La
mirada escrutadora e implacable junto con la prosa precisa que despliega Anna
María Ortese convierte este grupo de instantáneas, más que relatos, quizás más
periodísticas que imaginadas, sin por ello perder el valor literario, de la
ciudad de Nápoles, en un testimonio de cómo era la vida en la ciudad justo
después de la segunda guerra mundial.
El
intento de poner una voz propia a lo que va narrando queda en eso, en un mero
intento, al ser esos espejismos de la narradora absorbidos por la potencia de
las imágenes neo-realistas que va desgranando maquinalmente a medida que van
pasando por delante de sus ojos.
A
diferencia de “Chavales del arroyo” de
Pier Paolo Pasolini que versa sobre el mismo tema pero en Roma, pero con más
lirismos, pero con una proximidad hacia los personajes que muestra una
implicación que le resta fuerza a lo expuesto, Anna María Ortese se muestra
distante, fría, objetiva. Presentimos en la narradora una cierta animadversión
hacia todo y todos los que van desfilando, como una especie de maldición
contenida sobre todo lo que está pasando. No son chiquillos, como los de
Pasolini. No son golfillos, derrotados. Son seres adultos derrotados,
humillados. Con Ortese no hay esperanza.
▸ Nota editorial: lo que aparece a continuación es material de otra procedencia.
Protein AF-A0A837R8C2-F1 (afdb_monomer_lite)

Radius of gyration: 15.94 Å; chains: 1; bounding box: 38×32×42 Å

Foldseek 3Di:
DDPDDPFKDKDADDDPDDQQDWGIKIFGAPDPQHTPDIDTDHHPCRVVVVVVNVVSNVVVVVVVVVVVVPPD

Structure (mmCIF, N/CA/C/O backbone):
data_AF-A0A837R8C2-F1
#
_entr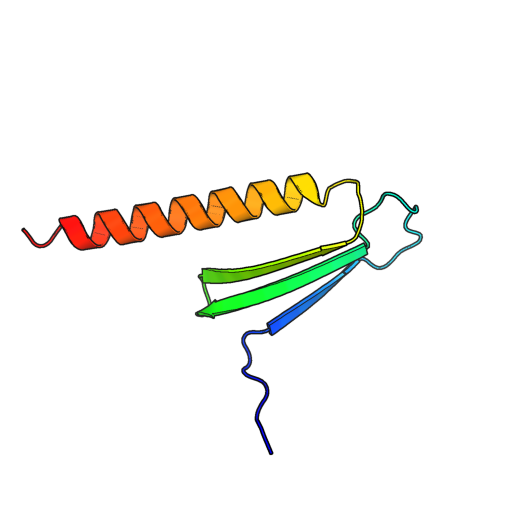y.id   AF-A0A837R8C2-F1
#
loop_
_atom_site.group_PDB
_atom_site.id
_atom_site.type_symbol
_atom_site.label_atom_id
_atom_site.label_alt_id
_atom_site.label_comp_id
_atom_site.label_asym_id
_atom_site.label_entity_id
_atom_site.label_seq_id
_atom_site.pdbx_PDB_ins_code
_atom_site.Cartn_x
_atom_site.Cartn_y
_atom_site.Cartn_z
_atom_site.occupancy
_atom_site.B_iso_or_equiv
_atom_site.auth_seq_id
_atom_site.auth_comp_id
_atom_site.auth_asym_id
_atom_site.auth_atom_id
_atom_site.pdbx_PDB_model_num
ATOM 1 N N . MET A 1 1 ? 9.895 -21.584 18.595 1.00 38.06 1 MET A N 1
ATOM 2 C CA . MET A 1 1 ? 9.605 -21.236 17.186 1.00 38.06 1 MET A CA 1
ATOM 3 C C . MET A 1 1 ? 8.673 -20.026 17.194 1.00 38.06 1 MET A C 1
ATOM 5 O O . MET A 1 1 ? 7.544 -20.170 17.645 1.00 38.06 1 MET A O 1
ATOM 9 N N . ARG A 1 2 ? 9.147 -18.816 16.850 1.00 40.47 2 ARG A N 1
ATOM 10 C CA . ARG A 1 2 ? 8.265 -17.634 16.766 1.00 40.47 2 ARG A CA 1
ATOM 11 C C . ARG A 1 2 ? 7.410 -17.788 15.509 1.00 40.47 2 ARG A C 1
ATOM 13 O O . ARG A 1 2 ? 7.964 -17.835 14.416 1.00 40.47 2 ARG A O 1
ATOM 20 N N . LYS A 1 3 ? 6.091 -17.922 15.667 1.00 43.50 3 LYS A N 1
ATOM 21 C CA . LYS A 1 3 ? 5.157 -17.772 14.547 1.00 43.50 3 LYS A CA 1
ATOM 22 C C . LYS A 1 3 ? 5.306 -16.338 14.045 1.00 43.50 3 LYS A C 1
ATOM 24 O O . LYS A 1 3 ? 5.130 -15.417 14.836 1.00 43.50 3 LYS A O 1
ATOM 29 N N . LEU A 1 4 ? 5.672 -16.171 12.777 1.00 50.84 4 LEU A N 1
ATOM 30 C CA . LEU A 1 4 ? 5.432 -14.912 12.083 1.00 50.84 4 LEU A CA 1
ATOM 31 C C . LEU A 1 4 ? 3.914 -14.706 12.110 1.00 50.84 4 LEU A C 1
ATOM 33 O O . LEU A 1 4 ? 3.146 -15.579 11.709 1.00 50.84 4 LEU A O 1
ATOM 37 N N . ASP A 1 5 ? 3.502 -13.610 12.714 1.00 59.78 5 ASP A N 1
ATOM 38 C CA . ASP A 1 5 ? 2.142 -13.108 12.751 1.00 59.78 5 ASP A CA 1
ATOM 39 C C . ASP A 1 5 ? 1.626 -12.915 11.317 1.00 59.78 5 ASP A C 1
ATOM 41 O O . ASP A 1 5 ? 2.250 -12.234 10.502 1.00 59.78 5 ASP A O 1
ATOM 45 N N . SER A 1 6 ? 0.485 -13.541 11.003 1.00 66.31 6 SER A N 1
ATOM 46 C CA . SER A 1 6 ? -0.138 -13.651 9.670 1.00 66.31 6 SER A CA 1
ATOM 47 C C . SER A 1 6 ? -0.573 -12.324 9.018 1.00 66.31 6 SER A C 1
ATOM 49 O O . SER A 1 6 ? -1.372 -12.332 8.087 1.00 66.31 6 SER A O 1
ATOM 51 N N . ASN A 1 7 ? -0.078 -11.190 9.507 1.00 76.94 7 ASN A N 1
ATOM 52 C CA . ASN A 1 7 ? -0.514 -9.845 9.147 1.00 76.94 7 ASN A CA 1
ATOM 53 C C . ASN A 1 7 ? 0.478 -9.095 8.248 1.00 76.94 7 ASN A C 1
ATOM 55 O O . ASN A 1 7 ? 0.203 -7.961 7.859 1.00 76.94 7 ASN A O 1
ATOM 59 N N . HIS A 1 8 ? 1.625 -9.694 7.931 1.00 80.06 8 HIS A N 1
ATOM 60 C CA . HIS A 1 8 ? 2.610 -9.117 7.021 1.00 80.06 8 HIS A CA 1
ATOM 61 C C . HIS A 1 8 ? 2.401 -9.650 5.606 1.00 80.06 8 HIS A C 1
ATOM 63 O O . HIS A 1 8 ? 2.257 -10.857 5.410 1.00 80.06 8 HIS A O 1
ATOM 69 N N . PHE A 1 9 ? 2.436 -8.762 4.616 1.00 82.12 9 PHE A N 1
ATOM 70 C CA . PHE A 1 9 ? 2.361 -9.150 3.214 1.00 82.12 9 PHE A CA 1
ATOM 71 C C . PHE A 1 9 ? 3.339 -8.344 2.360 1.00 82.12 9 PHE A C 1
ATOM 73 O O . PHE A 1 9 ? 3.656 -7.189 2.652 1.00 82.12 9 PHE A O 1
ATOM 80 N N . LYS A 1 10 ? 3.815 -8.979 1.290 1.00 82.56 10 LYS A N 1
ATOM 81 C CA . LYS A 1 10 ? 4.645 -8.372 0.252 1.00 82.56 10 LYS A CA 1
ATOM 82 C C . LYS A 1 10 ? 3.985 -8.627 -1.093 1.00 82.56 10 LYS A C 1
ATOM 84 O O . LYS A 1 10 ? 3.576 -9.751 -1.371 1.00 82.56 10 LYS A O 1
ATOM 89 N N . ILE A 1 11 ? 3.910 -7.590 -1.912 1.00 82.06 11 ILE A N 1
ATOM 90 C CA . ILE A 1 11 ? 3.483 -7.665 -3.304 1.00 82.06 11 ILE A CA 1
ATOM 91 C C . ILE A 1 11 ? 4.687 -7.269 -4.149 1.00 82.06 11 ILE A C 1
ATOM 93 O O . ILE A 1 11 ? 5.237 -6.179 -3.988 1.00 82.06 11 ILE A O 1
ATOM 97 N N . GLU A 1 12 ? 5.113 -8.172 -5.022 1.00 81.62 12 GLU A N 1
ATOM 98 C CA . GLU A 1 12 ? 6.146 -7.914 -6.021 1.00 81.62 12 GLU A CA 1
ATOM 99 C C . GLU A 1 12 ? 5.467 -7.674 -7.363 1.00 81.62 12 GLU A C 1
ATOM 101 O O . GLU A 1 12 ? 4.586 -8.438 -7.763 1.00 81.62 12 GLU A O 1
ATOM 106 N N . ILE A 1 13 ? 5.859 -6.602 -8.046 1.00 80.38 13 ILE A N 1
ATOM 107 C CA . ILE A 1 13 ? 5.364 -6.309 -9.385 1.00 80.38 13 ILE A CA 1
ATOM 108 C C . ILE A 1 13 ? 6.330 -6.981 -10.361 1.00 80.38 13 ILE A C 1
ATOM 110 O O . ILE A 1 13 ? 7.483 -6.585 -10.492 1.00 80.38 13 ILE A O 1
ATOM 114 N N . GLY A 1 14 ? 5.883 -8.072 -10.981 1.00 70.81 14 GLY A N 1
ATOM 115 C CA . GLY A 1 14 ? 6.668 -8.792 -11.983 1.00 70.81 14 GLY A CA 1
ATOM 116 C C . GLY A 1 14 ? 6.591 -8.122 -13.357 1.00 70.81 14 GLY A C 1
ATOM 117 O O . GLY A 1 14 ? 5.546 -7.593 -13.729 1.00 70.81 14 GLY A O 1
ATOM 118 N N . GLY A 1 15 ? 7.678 -8.186 -14.129 1.00 73.69 15 GLY A N 1
ATOM 119 C CA . GLY A 1 15 ? 7.742 -7.680 -15.504 1.00 73.69 15 GLY A CA 1
ATOM 120 C C . GLY A 1 15 ? 9.104 -7.078 -15.856 1.00 73.69 15 GLY A C 1
ATOM 121 O O . GLY A 1 15 ? 10.006 -7.035 -15.022 1.00 73.69 15 GLY A O 1
ATOM 122 N N . ASN A 1 16 ? 9.247 -6.599 -17.095 1.00 73.19 16 ASN A N 1
ATOM 123 C CA . ASN A 1 16 ? 10.364 -5.732 -17.483 1.00 73.19 16 ASN A CA 1
ATOM 124 C C . ASN A 1 16 ? 10.078 -4.317 -16.981 1.00 73.19 16 ASN A C 1
ATOM 126 O O . ASN A 1 16 ? 9.582 -3.481 -17.733 1.00 73.19 16 ASN A O 1
ATOM 130 N N . LEU A 1 17 ? 10.346 -4.091 -15.697 1.00 72.25 17 LEU A N 1
ATOM 131 C CA . LEU A 1 17 ? 10.201 -2.779 -15.089 1.00 72.25 17 LEU A CA 1
ATOM 132 C C . LEU A 1 17 ? 11.383 -1.883 -15.466 1.00 72.25 17 LEU A C 1
ATOM 134 O O . LEU A 1 17 ? 12.544 -2.299 -15.437 1.00 72.25 17 LEU A O 1
ATOM 138 N N . THR A 1 18 ? 11.088 -0.638 -15.804 1.00 72.38 18 THR A N 1
ATOM 139 C CA . THR A 1 18 ? 12.079 0.434 -15.888 1.00 72.38 18 THR A CA 1
ATOM 140 C C . THR A 1 18 ? 12.508 0.856 -14.481 1.00 72.38 18 THR A C 1
ATOM 142 O O . THR A 1 18 ? 11.788 0.643 -13.507 1.00 72.38 18 THR A O 1
ATOM 145 N N . TYR A 1 19 ? 13.686 1.477 -14.360 1.00 63.41 19 TYR A N 1
ATOM 146 C CA . TYR A 1 19 ? 14.237 1.920 -13.068 1.00 63.41 19 TYR A CA 1
ATOM 147 C C . TYR A 1 19 ? 13.278 2.821 -12.271 1.00 63.41 19 TYR A C 1
ATOM 149 O O . TYR A 1 19 ? 13.345 2.877 -11.044 1.00 63.41 19 TYR A O 1
ATOM 157 N N . GLU A 1 20 ? 12.378 3.522 -12.957 1.00 69.00 20 GLU A N 1
ATOM 158 C CA . GLU A 1 20 ? 11.441 4.427 -12.311 1.00 69.00 20 GLU A C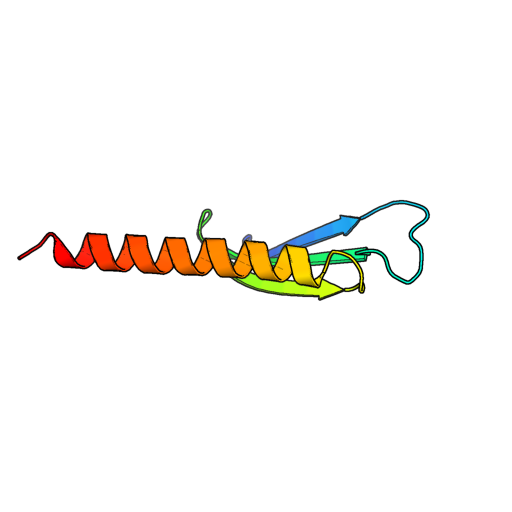A 1
ATOM 159 C C . GLU A 1 20 ? 10.165 3.735 -11.823 1.00 69.00 20 GLU A C 1
ATOM 161 O O . GLU A 1 20 ? 9.445 4.331 -11.037 1.00 69.00 20 GLU A O 1
ATOM 166 N N . GLU A 1 21 ? 9.851 2.505 -12.220 1.00 76.69 21 GLU A N 1
ATOM 167 C CA . GLU A 1 21 ? 8.564 1.881 -11.891 1.00 76.69 21 GLU A CA 1
ATOM 168 C C . GLU A 1 21 ? 8.514 1.266 -10.484 1.00 76.69 21 GLU A C 1
ATOM 170 O O . GLU A 1 21 ? 9.505 0.774 -9.936 1.00 76.69 21 GLU A O 1
ATOM 175 N N . LEU A 1 22 ? 7.315 1.277 -9.884 1.00 78.69 22 LEU A N 1
ATOM 176 C CA . LEU A 1 22 ? 7.037 0.601 -8.617 1.00 78.69 22 LEU A CA 1
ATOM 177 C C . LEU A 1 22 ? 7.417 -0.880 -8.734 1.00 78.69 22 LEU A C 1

Ya son todos adultos. Y además alcanza
esa miseria, esa derrota a todo tipo de personajes.
Personajes
crudamente expuestos en su desesperación y olvido, implacablemente juzgados en
muchas ocasiones.
En el
prologo la autora justifica el coste que para ella tuvo la publicación del
libro, que le obligó a ausentarse de la ciudad para siempre. A modo de
explicación de lo sucedido admite que narraba las calles de Nápoles y los
ciudadanos de Nápoles sin conseguir abstraerse y encontrar la distancia
necesaria para mantener una narración fría, dejándose arrastrar por un
sentimiento y una emoción personal que teñía la narración con una patina de
decidida dureza y distancia mínima, muchas veces dañina incluso para ella
misma.
Años
duros que en Roma Pasolini centró en chavales sin futuro, vida ferozmente
desesperanzadora que sin embargo permitía la ilusión de que se podía evitar si
los lugares y los antros de perdición eran evitados. Sin embargo Ortese se da
una vuelta por Nápoles. No hay rincón, no hay edad, ni un resquicio para
escapar. Toda Nápoles. Hasta sucede que el mar no baña Nápoles. Como si no lo
bañara.
Pasolini
sucumbió entre esos chavales. Ortese no volvió por Nápoles. El primero incapaz
del desarraigo y la segunda víctima del mismo. Quizás eso es lo que no se perdona.
Poder escapar.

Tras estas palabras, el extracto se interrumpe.